Few studies directly compared equity in access or outcomes, with most qualitative studies focusing on healthcare experiences or preferences of individuals. This is significant as there is growing acknowledgement that behavioral explanations of health inequities are inadequate and there is a need to examine the structural and institutional drivers of inequity [92]. For example, studies that describe patient-sided barriers to care, such as lack of English proficiency, are often describing institutional inaccessibility [5]. The expectation that patients speak English and can navigate the health system directly reflects the privileged positioning of majority groups and the marginalised positioning of others [97].

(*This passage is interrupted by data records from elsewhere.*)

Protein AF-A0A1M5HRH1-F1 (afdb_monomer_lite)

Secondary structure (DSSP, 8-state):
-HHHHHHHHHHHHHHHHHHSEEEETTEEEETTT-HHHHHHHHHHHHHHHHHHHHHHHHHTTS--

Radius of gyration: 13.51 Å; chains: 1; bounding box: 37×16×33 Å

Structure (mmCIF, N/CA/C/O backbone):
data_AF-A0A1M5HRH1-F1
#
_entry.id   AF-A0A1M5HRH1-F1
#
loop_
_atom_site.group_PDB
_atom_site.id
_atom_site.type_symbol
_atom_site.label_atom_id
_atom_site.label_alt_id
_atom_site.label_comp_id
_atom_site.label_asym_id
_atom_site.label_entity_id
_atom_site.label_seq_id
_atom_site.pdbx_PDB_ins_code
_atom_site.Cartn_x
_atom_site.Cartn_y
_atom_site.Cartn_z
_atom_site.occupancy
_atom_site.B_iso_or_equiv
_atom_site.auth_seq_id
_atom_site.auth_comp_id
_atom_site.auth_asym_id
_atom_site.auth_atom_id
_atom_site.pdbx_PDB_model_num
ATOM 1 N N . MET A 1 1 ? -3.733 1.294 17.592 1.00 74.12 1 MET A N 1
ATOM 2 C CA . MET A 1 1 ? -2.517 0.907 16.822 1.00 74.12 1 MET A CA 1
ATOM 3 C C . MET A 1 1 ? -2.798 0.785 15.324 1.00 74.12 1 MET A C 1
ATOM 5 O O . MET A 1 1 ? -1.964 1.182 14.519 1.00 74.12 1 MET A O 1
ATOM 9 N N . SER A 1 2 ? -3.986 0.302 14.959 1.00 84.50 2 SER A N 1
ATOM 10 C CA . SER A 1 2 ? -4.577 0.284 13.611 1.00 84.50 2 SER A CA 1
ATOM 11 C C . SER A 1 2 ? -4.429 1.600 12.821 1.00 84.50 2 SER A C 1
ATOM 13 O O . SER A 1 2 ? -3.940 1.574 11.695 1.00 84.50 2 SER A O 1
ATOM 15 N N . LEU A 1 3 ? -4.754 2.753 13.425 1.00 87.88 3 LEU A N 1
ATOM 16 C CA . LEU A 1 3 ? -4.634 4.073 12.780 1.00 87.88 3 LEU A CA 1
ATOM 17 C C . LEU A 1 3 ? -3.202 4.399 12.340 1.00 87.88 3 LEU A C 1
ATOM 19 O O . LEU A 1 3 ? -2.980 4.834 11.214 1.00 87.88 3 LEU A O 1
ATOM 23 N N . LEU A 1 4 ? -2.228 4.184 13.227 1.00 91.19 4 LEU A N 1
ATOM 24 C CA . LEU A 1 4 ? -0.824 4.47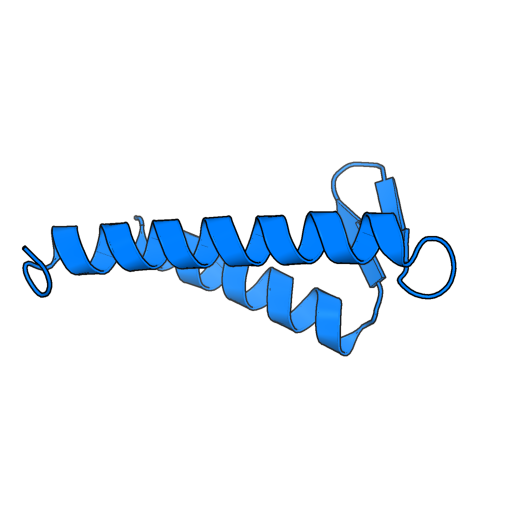6 12.941 1.00 91.19 4 LEU A CA 1
ATOM 25 C C . LEU A 1 4 ? -0.329 3.638 11.754 1.00 91.19 4 LEU A C 1
ATOM 27 O O . LEU A 1 4 ? 0.302 4.168 10.845 1.00 91.19 4 LEU A O 1
ATOM 31 N N . LEU A 1 5 ? -0.671 2.346 11.735 1.00 90.75 5 LEU A N 1
ATOM 32 C CA . LEU A 1 5 ? -0.357 1.451 10.619 1.00 90.75 5 LEU A CA 1
ATOM 33 C C . LEU A 1 5 ? -1.033 1.907 9.323 1.00 90.75 5 LEU A C 1
ATOM 35 O O . LEU A 1 5 ? -0.371 1.968 8.289 1.00 90.75 5 LEU A O 1
ATOM 39 N N . ALA A 1 6 ? -2.313 2.288 9.378 1.00 89.88 6 ALA A N 1
ATOM 40 C CA . ALA A 1 6 ? -3.038 2.796 8.216 1.00 89.88 6 ALA A CA 1
ATOM 41 C C . ALA A 1 6 ? -2.334 4.014 7.600 1.00 89.88 6 ALA A C 1
ATOM 43 O O . ALA A 1 6 ? -2.117 4.039 6.387 1.00 89.88 6 ALA A O 1
ATOM 44 N 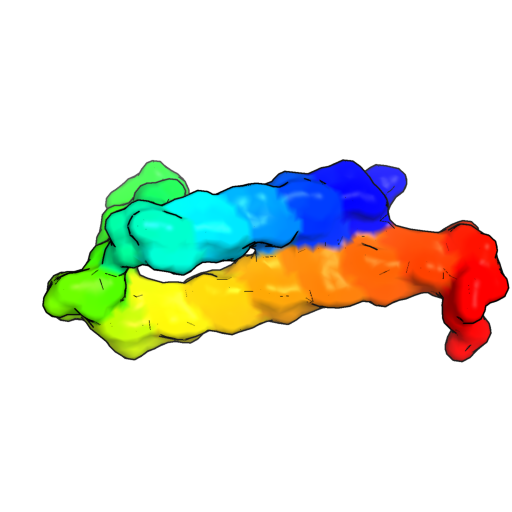N . LEU A 1 7 ? -1.913 4.971 8.436 1.00 92.94 7 LEU A N 1
ATOM 45 C CA . LEU A 1 7 ? -1.186 6.169 8.012 1.00 92.94 7 LEU A CA 1
ATOM 46 C C . LEU A 1 7 ? 0.190 5.842 7.416 1.00 92.94 7 LEU A C 1
ATOM 48 O O . LEU A 1 7 ? 0.551 6.412 6.389 1.00 92.94 7 LEU A O 1
ATOM 52 N N . ILE A 1 8 ? 0.943 4.911 8.010 1.00 93.25 8 ILE A N 1
ATOM 53 C CA . ILE A 1 8 ? 2.258 4.497 7.494 1.00 93.25 8 ILE A CA 1
ATOM 54 C C . ILE A 1 8 ? 2.120 3.840 6.117 1.00 93.25 8 ILE A C 1
ATOM 56 O O . ILE A 1 8 ? 2.815 4.228 5.178 1.00 93.25 8 ILE A O 1
ATOM 60 N N . PHE A 1 9 ? 1.210 2.873 5.968 1.00 92.19 9 PHE A N 1
ATOM 61 C CA . PHE A 1 9 ? 0.994 2.210 4.680 1.00 92.19 9 PHE A CA 1
ATOM 62 C C . PHE A 1 9 ? 0.455 3.175 3.622 1.00 92.19 9 PHE A C 1
ATOM 64 O O . PHE A 1 9 ? 0.866 3.097 2.465 1.00 92.19 9 PHE A O 1
ATOM 71 N N . LEU A 1 10 ? -0.391 4.131 4.012 1.00 92.06 10 LEU A N 1
ATOM 72 C CA . LEU A 1 10 ? -0.875 5.163 3.099 1.00 92.06 10 LEU A CA 1
ATOM 73 C C . LEU A 1 10 ? 0.259 6.095 2.645 1.00 92.06 10 LEU A C 1
ATOM 75 O O . LEU A 1 10 ? 0.380 6.389 1.459 1.00 92.06 10 LEU A O 1
ATOM 79 N N . ALA A 1 11 ? 1.129 6.522 3.563 1.00 93.12 11 ALA A N 1
ATOM 80 C CA . ALA A 1 11 ? 2.290 7.346 3.235 1.00 93.12 11 ALA A CA 1
ATOM 81 C C . ALA A 1 11 ? 3.265 6.614 2.298 1.00 93.12 11 ALA A C 1
ATOM 83 O O . ALA A 1 11 ? 3.789 7.216 1.356 1.00 93.12 11 ALA A O 1
ATOM 84 N N . LEU A 1 12 ? 3.473 5.310 2.514 1.00 90.62 12 LEU A N 1
ATOM 85 C CA . LEU A 1 12 ? 4.259 4.454 1.623 1.00 90.62 12 LEU A CA 1
ATOM 86 C C . LEU A 1 12 ? 3.620 4.342 0.234 1.00 90.62 12 LEU A C 1
ATOM 88 O O . LEU A 1 12 ? 4.319 4.504 -0.763 1.00 90.62 12 LEU A O 1
ATOM 92 N N . PHE A 1 13 ? 2.303 4.137 0.162 1.00 92.69 13 PHE A N 1
ATOM 93 C CA . PHE A 1 13 ? 1.554 4.089 -1.094 1.00 92.69 13 PHE A CA 1
ATOM 94 C C . PHE A 1 13 ? 1.689 5.391 -1.894 1.00 92.69 13 PHE A C 1
ATOM 96 O O . PHE A 1 13 ? 2.073 5.364 -3.064 1.00 92.69 13 PHE A O 1
ATOM 103 N N . ILE A 1 14 ? 1.449 6.540 -1.254 1.00 93.38 14 ILE A N 1
ATOM 104 C CA . ILE A 1 14 ? 1.584 7.856 -1.895 1.00 93.38 14 ILE A CA 1
ATOM 105 C C . ILE A 1 14 ? 3.027 8.067 -2.368 1.00 93.38 14 ILE A C 1
ATOM 107 O O . ILE A 1 14 ? 3.253 8.481 -3.504 1.00 93.38 14 ILE A O 1
ATOM 111 N N . SER A 1 15 ? 4.012 7.738 -1.528 1.00 91.75 15 SER A N 1
ATOM 112 C CA . SER A 1 15 ? 5.430 7.874 -1.881 1.00 91.75 15 SER A CA 1
ATOM 113 C C . SER A 1 15 ? 5.810 7.020 -3.090 1.00 91.75 15 SER A C 1
ATOM 115 O O . SER A 1 15 ? 6.525 7.500 -3.971 1.00 91.75 15 SER A O 1
ATOM 117 N N . ALA A 1 16 ? 5.313 5.781 -3.156 1.00 90.31 16 ALA A N 1
ATOM 118 C CA . ALA A 1 16 ? 5.544 4.877 -4.275 1.00 90.31 16 ALA A CA 1
ATOM 119 C C . ALA A 1 16 ? 4.937 5.423 -5.577 1.00 90.31 16 ALA A C 1
ATOM 121 O O . ALA A 1 16 ? 5.615 5.412 -6.602 1.00 90.31 16 ALA A O 1
ATOM 122 N N . ILE A 1 17 ? 3.717 5.973 -5.537 1.00 91.81 17 ILE A N 1
ATOM 123 C CA . ILE A 1 17 ? 3.076 6.599 -6.707 1.00 91.81 17 ILE A CA 1
ATOM 124 C C . ILE A 1 17 ? 3.869 7.807 -7.197 1.00 91.81 17 ILE A C 1
ATOM 126 O O . ILE A 1 17 ? 4.175 7.895 -8.383 1.00 91.81 17 ILE A O 1
ATOM 130 N N . VAL A 1 18 ? 4.216 8.730 -6.295 1.00 93.38 18 VAL A N 1
ATOM 131 C CA . VAL A 1 18 ? 4.893 9.984 -6.663 1.00 93.38 18 VAL A CA 1
ATOM 132 C C . VAL A 1 18 ? 6.277 9.713 -7.247 1.00 93.38 18 VAL A C 1
ATOM 134 O O . VAL A 1 18 ? 6.680 10.358 -8.212 1.00 93.38 18 VAL A O 1
ATOM 137 N N . ARG A 1 19 ? 7.019 8.758 -6.675 1.00 91.12 19 ARG A N 1
ATOM 138 C CA . ARG A 1 19 ? 8.372 8.424 -7.140 1.00 91.12 19 ARG A CA 1
ATOM 139 C C . ARG A 1 19 ? 8.374 7.462 -8.327 1.00 91.12 19 ARG A C 1
ATOM 141 O O . ARG A 1 19 ? 9.385 7.380 -9.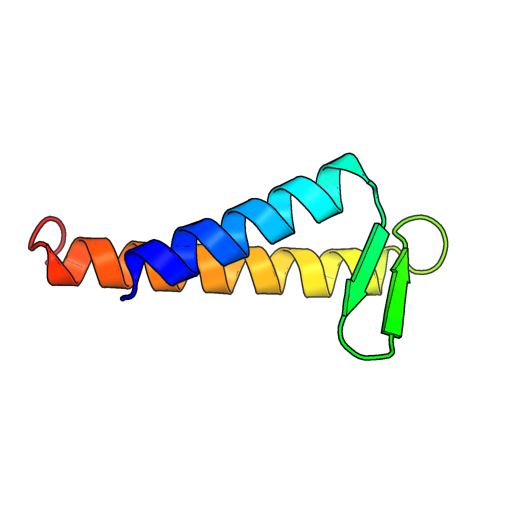017 1.00 91.12 19 ARG A O 1
ATOM 148 N N . GLY A 1 20 ? 7.290 6.717 -8.548 1.00 88.69 20 GLY A N 1
ATOM 149 C CA . GLY A 1 20 ? 7.224 5.637 -9.539 1.00 88.69 20 GLY A CA 1
ATOM 150 C C . GLY A 1 20 ? 8.176 4.470 -9.247 1.00 88.69 20 GLY A C 1
ATOM 151 O O . GLY A 1 20 ? 8.400 3.626 -10.115 1.00 88.69 20 GLY A O 1
ATOM 152 N N . GLN A 1 21 ? 8.758 4.441 -8.047 1.00 89.75 21 GLN A N 1
ATOM 153 C CA . GLN A 1 21 ? 9.701 3.432 -7.582 1.00 89.75 21 GLN A CA 1
ATOM 154 C C . GLN A 1 21 ? 9.681 3.357 -6.053 1.00 89.75 21 GLN A C 1
ATOM 156 O O . GLN A 1 21 ? 9.483 4.370 -5.375 1.00 89.75 21 GLN A O 1
ATOM 161 N N . PHE A 1 22 ? 9.910 2.171 -5.506 1.00 87.19 22 PHE A N 1
ATOM 162 C CA . PHE A 1 22 ? 10.128 1.967 -4.078 1.00 87.19 22 PHE A CA 1
ATOM 163 C C . PHE A 1 22 ? 11.005 0.734 -3.854 1.00 87.19 22 PHE A C 1
ATOM 165 O O . PHE A 1 22 ? 10.987 -0.208 -4.640 1.00 87.19 22 PHE A O 1
ATOM 172 N N . SER A 1 23 ? 11.758 0.742 -2.759 1.00 84.88 23 SER A N 1
ATOM 173 C CA . SER A 1 23 ? 12.562 -0.402 -2.335 1.00 84.88 23 SER A CA 1
ATOM 174 C C . SER A 1 23 ? 11.921 -1.026 -1.107 1.00 84.88 23 SER A C 1
ATOM 176 O O . SER A 1 23 ? 11.525 -0.313 -0.179 1.00 84.88 23 SER A O 1
ATOM 178 N N . TYR A 1 24 ? 11.785 -2.348 -1.103 1.00 78.31 24 TYR A N 1
ATOM 179 C CA . TYR A 1 24 ? 11.285 -3.084 0.051 1.00 78.31 24 TYR A CA 1
ATOM 180 C C . TYR A 1 24 ? 12.174 -4.297 0.334 1.00 78.31 24 TYR A C 1
ATOM 182 O O . TYR A 1 24 ? 12.299 -5.218 -0.477 1.00 78.31 24 TYR A O 1
ATOM 190 N N . GLY A 1 25 ? 12.806 -4.298 1.510 1.00 77.44 25 GLY A N 1
ATOM 191 C CA . GLY A 1 25 ? 13.776 -5.318 1.906 1.00 77.44 25 GLY A CA 1
ATOM 192 C C . GLY A 1 25 ? 15.063 -5.242 1.079 1.00 77.44 25 GLY A C 1
ATOM 193 O O . GLY A 1 25 ? 15.934 -4.433 1.375 1.00 77.44 25 GLY A O 1
ATOM 194 N N . LYS A 1 26 ? 15.183 -6.119 0.073 1.00 80.12 26 LYS A N 1
ATOM 195 C CA . LYS A 1 26 ? 16.305 -6.188 -0.890 1.00 80.12 26 LYS A CA 1
ATOM 196 C C . LYS A 1 26 ? 15.837 -6.161 -2.352 1.00 80.12 26 LYS A C 1
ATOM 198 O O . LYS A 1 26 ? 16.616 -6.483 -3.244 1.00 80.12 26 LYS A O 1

This review focused on equity within the Australian context, but highlights issues of global concern. With aging populations and an increased cancer burden in both OECD and emerging economies [7,8,9], the need for standardised equity indictors across the cancer care continuum is clear. This would allow for an expansion of research across the cancer care continuum and allow international health services to respond appropriately to the demographic and epidemiological changes associated with current and future migration flows [3, 7].

Due to the relatively small number of studies in each stage of the cancer care continuum and the heterogeneity of those studies, no conclusive findings can be taken from this review.

An important limitation to consider is that only studies published in English were included and as such many relevant studies in languages other than English may have been excluded. Additionally, most studies restricted populations to a small number of CALD groups, such as Chinese, Arabic and Greek speaking populations and therefore findings may not be generalisable across migrant groups.

Conclusions

This study demonstrates that few studies have comprehensively assessed equity across the cancer continuum for CALD migrant populations in Australia. Within the current literature, there is a significant lack of critique examining the social, structural and institutional drivers of inequity. A further examination of power differentials, social positioning, marginalisation and the impact of majoritarian histories on health services will provide a deeper insight into the operationalisation of health equity. Research to date has placed a disproportionate burden on those who experience health inequities, rather than examining entrenched power differentials and institutional processes. It is necessary that health services shift their focus to the promotion of equity in order to become responsive to the diverse and changing needs of their populations.